**What is being asked**
Produce word for word the lines of the data below running from the one that has "ATOM 105 O O" to the one that has "ATOM 110 O O", inclusive, and no others.

**Supplied records**

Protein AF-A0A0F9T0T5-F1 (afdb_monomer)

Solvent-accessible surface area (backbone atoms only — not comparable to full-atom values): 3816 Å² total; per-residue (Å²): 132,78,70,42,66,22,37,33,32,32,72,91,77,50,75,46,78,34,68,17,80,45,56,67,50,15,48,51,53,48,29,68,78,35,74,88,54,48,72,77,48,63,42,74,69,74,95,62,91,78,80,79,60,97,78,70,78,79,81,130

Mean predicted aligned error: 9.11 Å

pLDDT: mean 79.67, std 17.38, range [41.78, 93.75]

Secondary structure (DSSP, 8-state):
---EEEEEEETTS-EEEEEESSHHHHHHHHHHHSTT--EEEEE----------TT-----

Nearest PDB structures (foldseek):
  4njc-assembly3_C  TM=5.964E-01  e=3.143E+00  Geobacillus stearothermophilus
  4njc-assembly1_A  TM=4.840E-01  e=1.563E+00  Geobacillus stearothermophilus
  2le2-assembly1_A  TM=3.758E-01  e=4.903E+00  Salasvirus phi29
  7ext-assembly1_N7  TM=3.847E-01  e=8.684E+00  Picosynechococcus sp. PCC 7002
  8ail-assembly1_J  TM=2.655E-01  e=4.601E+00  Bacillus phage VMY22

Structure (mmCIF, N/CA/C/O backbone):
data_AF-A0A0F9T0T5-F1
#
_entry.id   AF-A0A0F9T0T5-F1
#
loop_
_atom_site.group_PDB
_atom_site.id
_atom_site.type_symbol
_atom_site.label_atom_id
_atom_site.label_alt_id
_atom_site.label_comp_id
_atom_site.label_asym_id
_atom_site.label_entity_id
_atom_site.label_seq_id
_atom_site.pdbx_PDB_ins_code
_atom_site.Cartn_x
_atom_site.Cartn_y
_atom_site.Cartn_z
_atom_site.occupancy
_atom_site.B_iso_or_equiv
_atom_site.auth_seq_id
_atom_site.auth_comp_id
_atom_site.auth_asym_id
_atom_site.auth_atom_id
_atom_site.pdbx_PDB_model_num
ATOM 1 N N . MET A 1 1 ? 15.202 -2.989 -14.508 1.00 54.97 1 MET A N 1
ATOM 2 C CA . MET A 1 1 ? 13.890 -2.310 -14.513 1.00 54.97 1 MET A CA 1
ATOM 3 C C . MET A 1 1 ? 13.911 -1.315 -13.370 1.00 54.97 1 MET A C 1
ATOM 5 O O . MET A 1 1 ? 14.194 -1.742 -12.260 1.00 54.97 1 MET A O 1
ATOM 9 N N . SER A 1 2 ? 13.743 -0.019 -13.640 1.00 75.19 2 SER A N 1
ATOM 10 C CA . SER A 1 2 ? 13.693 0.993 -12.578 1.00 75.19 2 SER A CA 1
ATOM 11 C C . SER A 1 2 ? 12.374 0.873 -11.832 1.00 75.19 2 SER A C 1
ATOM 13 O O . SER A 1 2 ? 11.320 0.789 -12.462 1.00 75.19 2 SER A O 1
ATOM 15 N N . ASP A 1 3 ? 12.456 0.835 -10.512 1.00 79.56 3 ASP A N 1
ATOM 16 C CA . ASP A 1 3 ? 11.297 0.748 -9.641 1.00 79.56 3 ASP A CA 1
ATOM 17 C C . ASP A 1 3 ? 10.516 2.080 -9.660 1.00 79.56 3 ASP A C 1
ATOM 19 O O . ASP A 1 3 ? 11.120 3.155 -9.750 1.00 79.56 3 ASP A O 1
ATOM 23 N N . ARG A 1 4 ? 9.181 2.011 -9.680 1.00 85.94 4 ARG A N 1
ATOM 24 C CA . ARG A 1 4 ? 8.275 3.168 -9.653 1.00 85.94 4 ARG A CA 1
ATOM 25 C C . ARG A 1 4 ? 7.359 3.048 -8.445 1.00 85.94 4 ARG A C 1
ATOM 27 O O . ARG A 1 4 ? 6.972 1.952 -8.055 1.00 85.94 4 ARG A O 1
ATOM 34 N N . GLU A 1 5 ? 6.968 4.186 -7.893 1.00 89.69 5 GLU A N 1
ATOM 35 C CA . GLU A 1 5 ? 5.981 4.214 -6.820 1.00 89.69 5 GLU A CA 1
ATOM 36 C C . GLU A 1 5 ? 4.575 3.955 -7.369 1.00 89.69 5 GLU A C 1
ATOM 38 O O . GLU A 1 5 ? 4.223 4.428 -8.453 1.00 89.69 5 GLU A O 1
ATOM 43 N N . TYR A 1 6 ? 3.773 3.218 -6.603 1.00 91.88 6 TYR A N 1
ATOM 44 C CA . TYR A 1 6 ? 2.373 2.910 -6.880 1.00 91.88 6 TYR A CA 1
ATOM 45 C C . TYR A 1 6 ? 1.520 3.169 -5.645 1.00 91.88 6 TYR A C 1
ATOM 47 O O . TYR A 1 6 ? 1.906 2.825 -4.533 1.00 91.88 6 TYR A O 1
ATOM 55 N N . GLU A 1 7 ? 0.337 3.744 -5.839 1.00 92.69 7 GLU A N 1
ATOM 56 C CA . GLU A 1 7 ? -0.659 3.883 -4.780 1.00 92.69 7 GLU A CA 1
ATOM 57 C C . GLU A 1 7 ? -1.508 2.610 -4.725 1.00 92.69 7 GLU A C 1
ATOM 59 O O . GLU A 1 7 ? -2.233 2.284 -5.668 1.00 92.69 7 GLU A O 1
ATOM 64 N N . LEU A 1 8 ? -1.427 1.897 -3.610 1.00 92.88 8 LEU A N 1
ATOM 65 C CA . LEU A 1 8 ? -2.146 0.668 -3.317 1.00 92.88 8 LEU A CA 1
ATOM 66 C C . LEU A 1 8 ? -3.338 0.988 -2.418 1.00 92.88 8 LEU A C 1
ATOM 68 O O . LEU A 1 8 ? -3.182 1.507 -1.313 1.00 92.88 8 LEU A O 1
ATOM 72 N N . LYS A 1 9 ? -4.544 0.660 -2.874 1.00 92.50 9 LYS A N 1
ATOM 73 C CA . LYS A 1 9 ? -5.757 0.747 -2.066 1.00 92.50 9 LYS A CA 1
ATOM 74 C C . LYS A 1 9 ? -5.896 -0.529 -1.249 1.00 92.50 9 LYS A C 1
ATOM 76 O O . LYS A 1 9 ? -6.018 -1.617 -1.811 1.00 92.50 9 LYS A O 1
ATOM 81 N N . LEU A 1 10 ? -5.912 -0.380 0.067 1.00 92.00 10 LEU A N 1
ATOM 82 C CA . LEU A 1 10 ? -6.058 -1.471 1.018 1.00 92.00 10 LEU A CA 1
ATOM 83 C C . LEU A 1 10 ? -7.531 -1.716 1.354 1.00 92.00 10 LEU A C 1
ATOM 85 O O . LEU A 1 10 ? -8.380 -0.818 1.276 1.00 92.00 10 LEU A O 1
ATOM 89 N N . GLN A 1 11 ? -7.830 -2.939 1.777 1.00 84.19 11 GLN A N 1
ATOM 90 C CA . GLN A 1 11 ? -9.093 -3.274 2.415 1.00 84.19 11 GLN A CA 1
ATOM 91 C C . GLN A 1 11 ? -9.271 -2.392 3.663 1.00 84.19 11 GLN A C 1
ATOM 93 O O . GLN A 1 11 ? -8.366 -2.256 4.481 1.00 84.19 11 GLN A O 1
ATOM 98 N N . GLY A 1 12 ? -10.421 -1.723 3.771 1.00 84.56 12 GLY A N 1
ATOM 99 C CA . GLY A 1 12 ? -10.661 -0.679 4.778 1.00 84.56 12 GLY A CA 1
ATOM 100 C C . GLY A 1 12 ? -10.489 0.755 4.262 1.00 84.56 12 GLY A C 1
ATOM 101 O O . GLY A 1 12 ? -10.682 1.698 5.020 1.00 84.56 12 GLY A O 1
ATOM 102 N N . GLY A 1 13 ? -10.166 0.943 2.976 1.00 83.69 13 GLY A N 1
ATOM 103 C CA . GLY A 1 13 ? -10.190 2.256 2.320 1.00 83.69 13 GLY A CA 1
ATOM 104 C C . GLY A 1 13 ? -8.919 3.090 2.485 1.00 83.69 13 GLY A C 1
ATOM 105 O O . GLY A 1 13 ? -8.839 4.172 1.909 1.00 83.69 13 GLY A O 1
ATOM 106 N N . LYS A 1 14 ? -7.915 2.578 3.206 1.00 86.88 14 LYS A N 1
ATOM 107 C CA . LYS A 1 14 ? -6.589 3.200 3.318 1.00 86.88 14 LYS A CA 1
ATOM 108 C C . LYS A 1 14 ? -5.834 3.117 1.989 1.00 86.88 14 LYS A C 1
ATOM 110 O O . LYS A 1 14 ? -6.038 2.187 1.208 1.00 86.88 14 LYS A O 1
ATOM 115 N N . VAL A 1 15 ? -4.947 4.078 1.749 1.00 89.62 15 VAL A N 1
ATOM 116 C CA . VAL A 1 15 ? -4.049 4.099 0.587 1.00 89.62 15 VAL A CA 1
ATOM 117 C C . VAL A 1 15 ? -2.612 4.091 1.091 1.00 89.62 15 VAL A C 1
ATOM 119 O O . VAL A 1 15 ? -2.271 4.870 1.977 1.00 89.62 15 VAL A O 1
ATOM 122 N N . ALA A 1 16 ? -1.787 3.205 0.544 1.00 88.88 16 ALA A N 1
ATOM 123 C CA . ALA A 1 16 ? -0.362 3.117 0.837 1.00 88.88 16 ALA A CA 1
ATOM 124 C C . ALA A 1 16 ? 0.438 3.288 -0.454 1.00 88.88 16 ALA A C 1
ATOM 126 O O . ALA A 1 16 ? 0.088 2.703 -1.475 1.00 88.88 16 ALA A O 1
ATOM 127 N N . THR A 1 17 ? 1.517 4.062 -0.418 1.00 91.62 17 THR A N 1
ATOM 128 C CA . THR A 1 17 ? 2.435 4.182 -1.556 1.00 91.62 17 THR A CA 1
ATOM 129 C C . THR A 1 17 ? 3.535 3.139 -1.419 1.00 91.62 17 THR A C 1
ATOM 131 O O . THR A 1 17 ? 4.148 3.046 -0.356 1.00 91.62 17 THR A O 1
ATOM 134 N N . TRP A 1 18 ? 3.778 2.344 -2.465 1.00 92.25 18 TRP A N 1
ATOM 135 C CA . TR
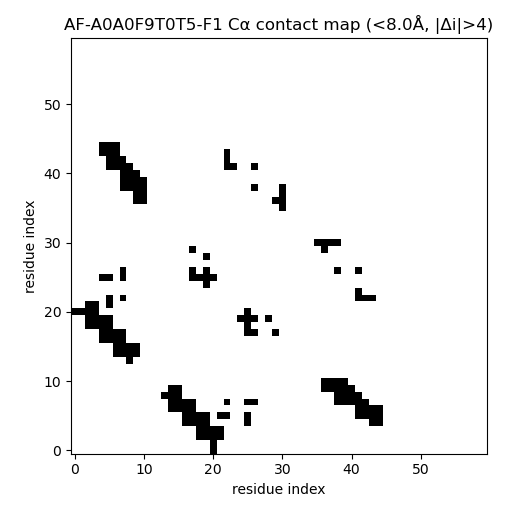P A 1 18 ? 4.796 1.297 -2.441 1.00 92.25 18 TRP A CA 1
ATOM 136 C C . TRP A 1 18 ? 5.595 1.189 -3.749 1.00 92.25 18 TRP A C 1
ATOM 138 O O . TRP A 1 18 ? 5.011 1.328 -4.828 1.00 92.25 18 TRP A O 1
ATOM 148 N N . PRO A 1 19 ? 6.910 0.913 -3.668 1.00 92.06 19 PRO A N 1
ATOM 149 C CA . PRO A 1 19 ? 7.759 0.652 -4.827 1.00 92.06 19 PRO A CA 1
ATOM 150 C C . PRO A 1 19 ? 7.467 -0.708 -5.492 1.00 92.06 19 PRO A C 1
ATOM 152 O O . PRO A 1 19 ? 7.360 -1.741 -4.820 1.00 92.06 19 PRO A O 1
ATOM 155 N N . GLY A 1 20 ? 7.381 -0.729 -6.823 1.00 91.94 20 GLY A N 1
ATOM 156 C CA . GLY A 1 20 ? 7.410 -1.953 -7.623 1.00 91.94 20 GLY A CA 1
ATOM 157 C C . GLY A 1 20 ? 7.813 -1.727 -9.082 1.00 91.94 20 GLY A C 1
ATOM 158 O O . GLY A 1 20 ? 7.848 -0.608 -9.595 1.00 91.94 20 GLY A O 1
ATOM 159 N N . GLY A 1 21 ? 8.090 -2.819 -9.801 1.00 91.06 21 GLY A N 1
ATOM 160 C CA . GLY A 1 21 ? 8.318 -2.753 -11.254 1.00 91.06 21 GLY A CA 1
ATOM 161 C C . GLY A 1 21 ? 7.046 -2.429 -12.053 1.00 91.06 21 GLY A C 1
ATOM 162 O O . GLY A 1 21 ? 7.111 -1.892 -13.158 1.00 91.06 21 GLY A O 1
ATOM 163 N N . ASN A 1 22 ? 5.889 -2.762 -11.485 1.00 90.56 22 ASN A N 1
ATOM 164 C CA . ASN A 1 22 ? 4.549 -2.404 -11.934 1.00 90.56 22 ASN A CA 1
ATOM 165 C C . ASN A 1 22 ? 3.590 -2.460 -10.724 1.00 90.56 22 ASN A C 1
ATOM 167 O O . ASN A 1 22 ? 4.001 -2.849 -9.629 1.00 90.56 22 ASN A O 1
ATOM 171 N N . GLY A 1 23 ? 2.321 -2.089 -10.904 1.00 88.00 23 GLY A N 1
ATOM 172 C CA . GLY A 1 23 ? 1.365 -2.048 -9.793 1.00 88.00 23 GLY A CA 1
ATOM 173 C C . GLY A 1 23 ? 1.045 -3.413 -9.173 1.00 88.00 23 GLY A C 1
ATOM 174 O O . GLY A 1 23 ? 0.821 -3.493 -7.968 1.00 88.00 23 GLY A O 1
ATOM 175 N N . GLU A 1 24 ? 1.093 -4.495 -9.953 1.00 92.56 24 GLU A N 1
ATOM 176 C CA . GLU A 1 24 ? 0.917 -5.862 -9.443 1.00 92.56 24 GLU A CA 1
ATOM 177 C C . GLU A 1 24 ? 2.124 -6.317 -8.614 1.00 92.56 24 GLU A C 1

**Task solution**
ATOM 105 O O . GLY A 1 13 ? -8.839 4.172 1.909 1.00 83.69 13 GLY A O 1
ATOM 106 N N . LYS A 1 14 ? -7.915 2.578 3.206 1.00 86.88 14 LYS A N 1
ATOM 107 C CA . LYS A 1 14 ? -6.589 3.200 3.318 1.00 86.88 14 LYS A CA 1
ATOM 108 C C . LYS A 1 14 ? -5.834 3.117 1.989 1.00 86.88 14 LYS A C 1
ATOM 110 O O . LYS A 1 14 ? -6.038 2.187 1.208 1.00 86.88 14 LYS A O 1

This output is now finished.